◆ **Task brief**: Tally the lines containing "pLDDT" in this data. Respond with the tally alone.

BEGIN Dataset records

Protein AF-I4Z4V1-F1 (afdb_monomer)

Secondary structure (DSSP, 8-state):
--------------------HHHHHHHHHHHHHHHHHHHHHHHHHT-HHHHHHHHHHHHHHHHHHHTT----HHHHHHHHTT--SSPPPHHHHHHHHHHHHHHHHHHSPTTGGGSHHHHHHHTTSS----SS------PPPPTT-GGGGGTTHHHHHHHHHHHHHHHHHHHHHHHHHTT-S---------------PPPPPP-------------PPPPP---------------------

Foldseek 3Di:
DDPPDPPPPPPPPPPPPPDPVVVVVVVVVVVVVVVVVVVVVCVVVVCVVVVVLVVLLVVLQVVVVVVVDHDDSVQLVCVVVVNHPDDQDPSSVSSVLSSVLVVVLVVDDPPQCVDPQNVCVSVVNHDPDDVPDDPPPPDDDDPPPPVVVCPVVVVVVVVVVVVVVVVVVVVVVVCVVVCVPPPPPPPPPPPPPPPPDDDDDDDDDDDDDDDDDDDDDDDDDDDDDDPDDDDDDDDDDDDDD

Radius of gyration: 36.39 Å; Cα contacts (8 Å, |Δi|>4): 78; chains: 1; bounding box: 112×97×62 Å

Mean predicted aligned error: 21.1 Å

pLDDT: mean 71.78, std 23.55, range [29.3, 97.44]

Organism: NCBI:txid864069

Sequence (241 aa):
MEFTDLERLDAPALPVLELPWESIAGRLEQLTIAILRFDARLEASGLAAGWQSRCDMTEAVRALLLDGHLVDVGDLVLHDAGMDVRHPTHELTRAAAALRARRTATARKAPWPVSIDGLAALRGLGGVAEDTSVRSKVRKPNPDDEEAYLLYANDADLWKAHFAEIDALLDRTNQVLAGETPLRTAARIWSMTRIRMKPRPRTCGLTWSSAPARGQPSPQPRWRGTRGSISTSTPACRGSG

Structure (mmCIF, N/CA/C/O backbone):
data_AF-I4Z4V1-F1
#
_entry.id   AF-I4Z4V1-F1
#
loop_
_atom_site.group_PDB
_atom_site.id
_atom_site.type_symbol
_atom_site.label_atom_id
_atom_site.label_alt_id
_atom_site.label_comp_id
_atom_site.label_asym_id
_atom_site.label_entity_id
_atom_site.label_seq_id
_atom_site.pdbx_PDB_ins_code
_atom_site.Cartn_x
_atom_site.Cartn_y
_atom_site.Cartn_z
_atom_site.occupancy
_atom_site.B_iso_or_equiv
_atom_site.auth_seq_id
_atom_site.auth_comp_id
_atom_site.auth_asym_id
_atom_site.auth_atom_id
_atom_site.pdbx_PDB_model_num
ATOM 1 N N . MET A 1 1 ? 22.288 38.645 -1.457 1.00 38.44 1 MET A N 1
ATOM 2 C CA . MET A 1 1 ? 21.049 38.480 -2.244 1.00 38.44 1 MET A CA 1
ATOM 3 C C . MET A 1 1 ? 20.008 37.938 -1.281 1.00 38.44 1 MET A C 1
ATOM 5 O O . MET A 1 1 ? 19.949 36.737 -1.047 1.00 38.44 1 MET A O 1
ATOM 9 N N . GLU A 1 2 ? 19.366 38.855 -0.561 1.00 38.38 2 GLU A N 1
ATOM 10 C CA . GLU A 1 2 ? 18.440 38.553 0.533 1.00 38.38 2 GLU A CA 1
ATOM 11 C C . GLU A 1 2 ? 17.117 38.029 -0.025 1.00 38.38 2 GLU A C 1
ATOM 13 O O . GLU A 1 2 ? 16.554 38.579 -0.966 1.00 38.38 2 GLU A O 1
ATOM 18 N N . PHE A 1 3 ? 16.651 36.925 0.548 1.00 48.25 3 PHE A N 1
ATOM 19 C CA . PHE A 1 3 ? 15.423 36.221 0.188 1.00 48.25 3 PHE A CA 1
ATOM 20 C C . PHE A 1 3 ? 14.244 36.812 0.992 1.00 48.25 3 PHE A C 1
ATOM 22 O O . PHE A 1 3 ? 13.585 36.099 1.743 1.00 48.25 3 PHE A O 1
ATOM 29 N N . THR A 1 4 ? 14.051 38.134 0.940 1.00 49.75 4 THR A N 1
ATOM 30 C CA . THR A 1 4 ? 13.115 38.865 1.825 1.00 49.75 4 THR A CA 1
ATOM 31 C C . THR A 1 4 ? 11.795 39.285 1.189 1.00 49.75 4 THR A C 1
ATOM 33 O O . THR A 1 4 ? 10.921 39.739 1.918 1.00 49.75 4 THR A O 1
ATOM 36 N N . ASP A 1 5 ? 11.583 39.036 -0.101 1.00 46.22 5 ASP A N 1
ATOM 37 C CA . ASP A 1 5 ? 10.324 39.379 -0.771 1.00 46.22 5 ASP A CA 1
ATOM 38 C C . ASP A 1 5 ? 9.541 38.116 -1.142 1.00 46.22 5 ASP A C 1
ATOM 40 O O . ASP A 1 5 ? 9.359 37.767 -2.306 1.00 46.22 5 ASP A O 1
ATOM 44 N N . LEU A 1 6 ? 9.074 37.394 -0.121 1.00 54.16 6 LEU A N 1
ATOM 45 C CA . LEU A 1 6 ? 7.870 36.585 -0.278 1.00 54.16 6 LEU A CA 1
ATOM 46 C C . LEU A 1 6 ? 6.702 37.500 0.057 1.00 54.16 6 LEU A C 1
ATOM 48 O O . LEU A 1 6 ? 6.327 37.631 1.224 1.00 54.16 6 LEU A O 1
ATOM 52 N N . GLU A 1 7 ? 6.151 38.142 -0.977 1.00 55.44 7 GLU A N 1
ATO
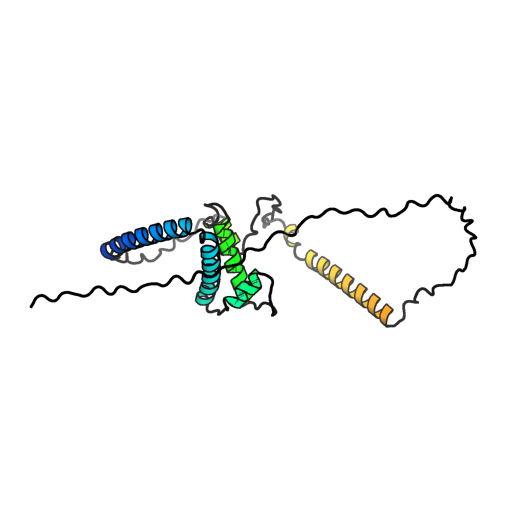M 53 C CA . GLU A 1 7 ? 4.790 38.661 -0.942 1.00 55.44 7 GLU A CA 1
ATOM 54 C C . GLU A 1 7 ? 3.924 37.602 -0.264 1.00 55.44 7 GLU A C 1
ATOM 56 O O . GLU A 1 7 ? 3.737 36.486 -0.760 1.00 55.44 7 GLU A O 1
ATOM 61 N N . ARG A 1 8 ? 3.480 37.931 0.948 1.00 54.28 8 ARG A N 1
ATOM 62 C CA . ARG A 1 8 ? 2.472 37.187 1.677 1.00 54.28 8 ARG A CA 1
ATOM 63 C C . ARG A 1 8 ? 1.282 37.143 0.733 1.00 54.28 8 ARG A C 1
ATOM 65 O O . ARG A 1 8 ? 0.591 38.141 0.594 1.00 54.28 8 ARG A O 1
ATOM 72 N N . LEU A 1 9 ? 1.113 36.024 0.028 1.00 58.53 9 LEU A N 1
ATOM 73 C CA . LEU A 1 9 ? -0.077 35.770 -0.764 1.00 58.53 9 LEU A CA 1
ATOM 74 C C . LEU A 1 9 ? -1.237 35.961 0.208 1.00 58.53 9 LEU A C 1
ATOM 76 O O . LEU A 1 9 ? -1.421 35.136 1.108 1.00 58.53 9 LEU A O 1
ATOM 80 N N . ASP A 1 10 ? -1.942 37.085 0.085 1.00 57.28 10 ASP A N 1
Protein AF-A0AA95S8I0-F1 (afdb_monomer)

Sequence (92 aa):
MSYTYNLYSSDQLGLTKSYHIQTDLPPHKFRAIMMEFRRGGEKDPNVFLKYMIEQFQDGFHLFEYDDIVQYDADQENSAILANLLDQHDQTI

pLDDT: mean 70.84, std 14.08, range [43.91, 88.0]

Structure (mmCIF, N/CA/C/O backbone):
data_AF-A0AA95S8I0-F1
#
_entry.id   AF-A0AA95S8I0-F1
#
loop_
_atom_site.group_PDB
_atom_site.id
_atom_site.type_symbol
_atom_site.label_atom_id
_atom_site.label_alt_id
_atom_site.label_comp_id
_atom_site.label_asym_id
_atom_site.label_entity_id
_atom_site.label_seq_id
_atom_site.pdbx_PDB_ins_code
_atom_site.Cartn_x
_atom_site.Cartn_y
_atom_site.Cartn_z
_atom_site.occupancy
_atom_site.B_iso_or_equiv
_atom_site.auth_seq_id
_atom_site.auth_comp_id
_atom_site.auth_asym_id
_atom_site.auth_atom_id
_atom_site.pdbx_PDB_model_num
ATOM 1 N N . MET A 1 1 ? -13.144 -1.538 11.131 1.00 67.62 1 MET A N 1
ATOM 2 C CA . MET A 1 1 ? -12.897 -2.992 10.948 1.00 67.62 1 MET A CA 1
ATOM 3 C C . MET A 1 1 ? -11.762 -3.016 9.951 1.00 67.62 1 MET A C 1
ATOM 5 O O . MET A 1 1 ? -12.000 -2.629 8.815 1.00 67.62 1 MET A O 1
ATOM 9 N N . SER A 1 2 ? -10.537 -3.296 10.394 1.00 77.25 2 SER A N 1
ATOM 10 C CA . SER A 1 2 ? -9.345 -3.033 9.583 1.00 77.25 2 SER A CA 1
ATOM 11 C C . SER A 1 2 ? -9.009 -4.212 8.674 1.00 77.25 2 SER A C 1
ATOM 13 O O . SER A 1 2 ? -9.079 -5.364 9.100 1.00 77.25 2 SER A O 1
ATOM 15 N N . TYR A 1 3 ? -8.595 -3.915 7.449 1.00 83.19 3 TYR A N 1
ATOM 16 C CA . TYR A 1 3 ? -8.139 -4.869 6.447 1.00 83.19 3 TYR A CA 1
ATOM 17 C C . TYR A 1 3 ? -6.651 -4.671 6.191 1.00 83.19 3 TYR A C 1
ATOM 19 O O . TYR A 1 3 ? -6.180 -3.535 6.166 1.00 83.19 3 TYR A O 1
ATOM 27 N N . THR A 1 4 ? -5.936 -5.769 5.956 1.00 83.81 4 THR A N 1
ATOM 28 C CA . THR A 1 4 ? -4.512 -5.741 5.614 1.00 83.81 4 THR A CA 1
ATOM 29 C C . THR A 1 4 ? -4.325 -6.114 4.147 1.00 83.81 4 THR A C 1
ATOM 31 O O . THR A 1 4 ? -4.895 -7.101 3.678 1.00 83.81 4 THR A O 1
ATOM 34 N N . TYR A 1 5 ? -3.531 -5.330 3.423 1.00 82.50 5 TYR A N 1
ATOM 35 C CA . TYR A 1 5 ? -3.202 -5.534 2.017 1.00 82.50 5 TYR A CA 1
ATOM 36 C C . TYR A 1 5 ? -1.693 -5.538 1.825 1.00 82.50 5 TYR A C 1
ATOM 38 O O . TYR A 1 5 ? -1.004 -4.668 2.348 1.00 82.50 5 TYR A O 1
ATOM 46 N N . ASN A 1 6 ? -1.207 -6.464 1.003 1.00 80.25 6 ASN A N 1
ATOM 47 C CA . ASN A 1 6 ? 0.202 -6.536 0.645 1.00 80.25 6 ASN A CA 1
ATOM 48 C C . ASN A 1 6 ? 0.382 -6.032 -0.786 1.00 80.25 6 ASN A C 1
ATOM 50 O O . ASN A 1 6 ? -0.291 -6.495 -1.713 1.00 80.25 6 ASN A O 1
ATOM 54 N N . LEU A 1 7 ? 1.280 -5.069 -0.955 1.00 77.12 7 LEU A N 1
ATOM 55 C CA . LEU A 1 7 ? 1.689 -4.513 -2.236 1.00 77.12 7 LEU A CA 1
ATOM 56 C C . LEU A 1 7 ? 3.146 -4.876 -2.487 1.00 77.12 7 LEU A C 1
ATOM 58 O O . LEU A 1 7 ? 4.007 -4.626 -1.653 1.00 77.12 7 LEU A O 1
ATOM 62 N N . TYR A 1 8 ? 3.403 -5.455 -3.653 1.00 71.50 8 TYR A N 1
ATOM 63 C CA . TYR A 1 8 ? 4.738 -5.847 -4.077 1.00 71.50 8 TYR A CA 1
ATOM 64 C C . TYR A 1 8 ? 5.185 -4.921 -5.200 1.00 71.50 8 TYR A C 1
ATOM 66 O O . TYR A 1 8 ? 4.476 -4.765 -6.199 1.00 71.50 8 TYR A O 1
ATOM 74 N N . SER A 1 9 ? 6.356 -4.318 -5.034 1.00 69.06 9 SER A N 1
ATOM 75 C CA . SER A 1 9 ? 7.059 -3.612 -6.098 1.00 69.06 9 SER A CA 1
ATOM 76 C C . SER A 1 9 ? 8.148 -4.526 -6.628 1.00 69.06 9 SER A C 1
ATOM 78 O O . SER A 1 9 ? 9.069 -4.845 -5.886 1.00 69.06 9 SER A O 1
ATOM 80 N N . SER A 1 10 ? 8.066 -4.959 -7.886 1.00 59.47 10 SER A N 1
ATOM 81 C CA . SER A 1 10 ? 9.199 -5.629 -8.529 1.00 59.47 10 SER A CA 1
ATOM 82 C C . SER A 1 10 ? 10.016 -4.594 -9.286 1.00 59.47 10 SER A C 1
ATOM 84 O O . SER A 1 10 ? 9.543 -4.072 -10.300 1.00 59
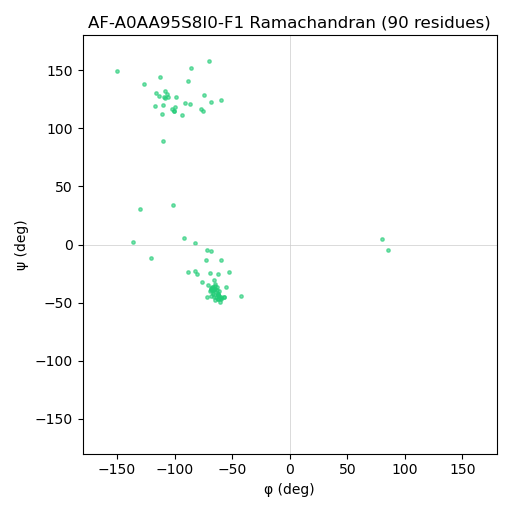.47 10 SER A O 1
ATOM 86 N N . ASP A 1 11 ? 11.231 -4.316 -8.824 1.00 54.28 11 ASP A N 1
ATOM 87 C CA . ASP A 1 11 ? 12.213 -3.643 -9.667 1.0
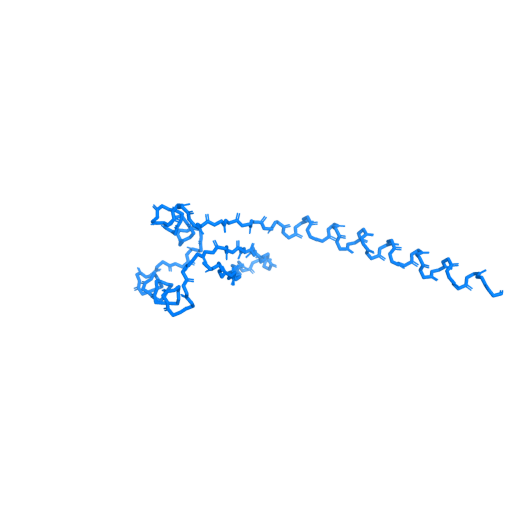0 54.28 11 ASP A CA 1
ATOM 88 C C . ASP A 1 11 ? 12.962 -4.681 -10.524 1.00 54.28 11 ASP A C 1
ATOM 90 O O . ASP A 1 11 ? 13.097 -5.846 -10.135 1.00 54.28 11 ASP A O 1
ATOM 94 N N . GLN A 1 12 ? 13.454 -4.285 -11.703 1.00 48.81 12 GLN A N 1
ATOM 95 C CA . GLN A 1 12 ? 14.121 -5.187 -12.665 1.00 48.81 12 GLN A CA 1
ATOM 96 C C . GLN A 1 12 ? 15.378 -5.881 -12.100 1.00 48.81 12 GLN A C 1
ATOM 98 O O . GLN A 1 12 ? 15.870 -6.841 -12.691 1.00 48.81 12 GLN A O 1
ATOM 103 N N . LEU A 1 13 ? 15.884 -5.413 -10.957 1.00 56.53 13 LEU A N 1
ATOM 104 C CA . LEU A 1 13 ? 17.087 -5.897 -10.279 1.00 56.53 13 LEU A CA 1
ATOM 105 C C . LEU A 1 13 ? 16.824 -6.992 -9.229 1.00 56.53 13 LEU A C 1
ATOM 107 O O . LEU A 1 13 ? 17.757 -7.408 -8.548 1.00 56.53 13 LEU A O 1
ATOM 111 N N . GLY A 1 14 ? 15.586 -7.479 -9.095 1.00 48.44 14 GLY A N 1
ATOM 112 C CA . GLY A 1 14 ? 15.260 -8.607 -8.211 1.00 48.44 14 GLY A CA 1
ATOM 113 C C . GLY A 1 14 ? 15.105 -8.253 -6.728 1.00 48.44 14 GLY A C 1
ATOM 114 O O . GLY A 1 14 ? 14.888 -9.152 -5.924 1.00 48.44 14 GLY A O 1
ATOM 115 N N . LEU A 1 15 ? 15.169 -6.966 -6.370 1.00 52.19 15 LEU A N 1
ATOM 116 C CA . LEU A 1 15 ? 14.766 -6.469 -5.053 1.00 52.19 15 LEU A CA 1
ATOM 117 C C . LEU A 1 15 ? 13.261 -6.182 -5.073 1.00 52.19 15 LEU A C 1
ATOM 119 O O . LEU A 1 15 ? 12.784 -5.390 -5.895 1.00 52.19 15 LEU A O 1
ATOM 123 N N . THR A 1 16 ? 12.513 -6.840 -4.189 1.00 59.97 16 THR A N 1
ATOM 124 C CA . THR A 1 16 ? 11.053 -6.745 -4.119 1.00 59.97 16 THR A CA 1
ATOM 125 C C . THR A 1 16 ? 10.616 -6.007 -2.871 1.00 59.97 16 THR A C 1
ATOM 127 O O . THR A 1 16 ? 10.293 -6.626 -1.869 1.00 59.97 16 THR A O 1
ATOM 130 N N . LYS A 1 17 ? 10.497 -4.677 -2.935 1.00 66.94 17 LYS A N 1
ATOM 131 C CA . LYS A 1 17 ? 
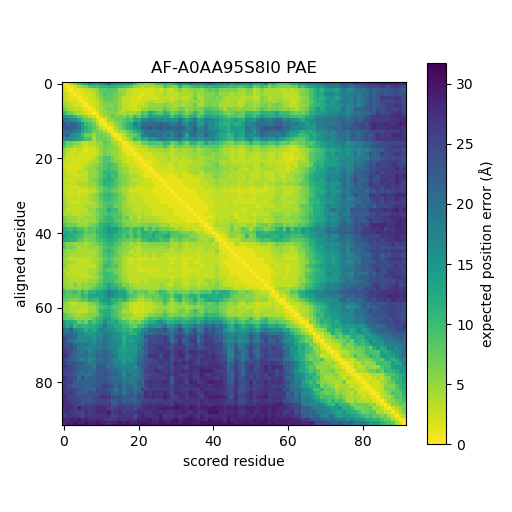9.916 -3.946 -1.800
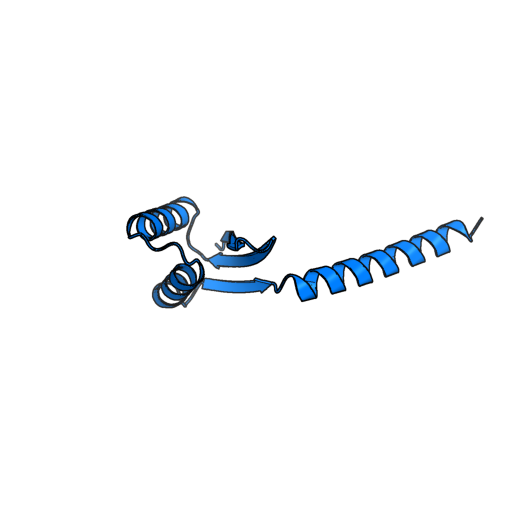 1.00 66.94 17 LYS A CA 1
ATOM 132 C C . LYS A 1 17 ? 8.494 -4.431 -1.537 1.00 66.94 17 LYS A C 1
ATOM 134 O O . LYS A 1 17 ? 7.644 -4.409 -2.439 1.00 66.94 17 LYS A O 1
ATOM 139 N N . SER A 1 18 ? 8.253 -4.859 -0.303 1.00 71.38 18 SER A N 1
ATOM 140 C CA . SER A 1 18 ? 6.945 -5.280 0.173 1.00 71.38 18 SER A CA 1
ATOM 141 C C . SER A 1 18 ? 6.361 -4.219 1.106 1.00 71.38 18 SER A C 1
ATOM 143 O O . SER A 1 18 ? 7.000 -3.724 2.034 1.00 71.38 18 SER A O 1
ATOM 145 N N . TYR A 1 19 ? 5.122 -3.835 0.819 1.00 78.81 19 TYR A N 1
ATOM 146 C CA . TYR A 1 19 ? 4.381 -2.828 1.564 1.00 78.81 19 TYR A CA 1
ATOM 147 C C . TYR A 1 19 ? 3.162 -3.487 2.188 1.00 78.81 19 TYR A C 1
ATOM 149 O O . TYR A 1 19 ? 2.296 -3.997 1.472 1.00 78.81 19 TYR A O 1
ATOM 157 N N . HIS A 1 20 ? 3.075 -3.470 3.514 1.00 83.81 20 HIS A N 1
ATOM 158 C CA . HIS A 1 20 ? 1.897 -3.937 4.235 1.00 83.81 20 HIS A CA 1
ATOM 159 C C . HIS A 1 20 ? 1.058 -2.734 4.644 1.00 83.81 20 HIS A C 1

END Dataset records

◆ **Task solution**: 2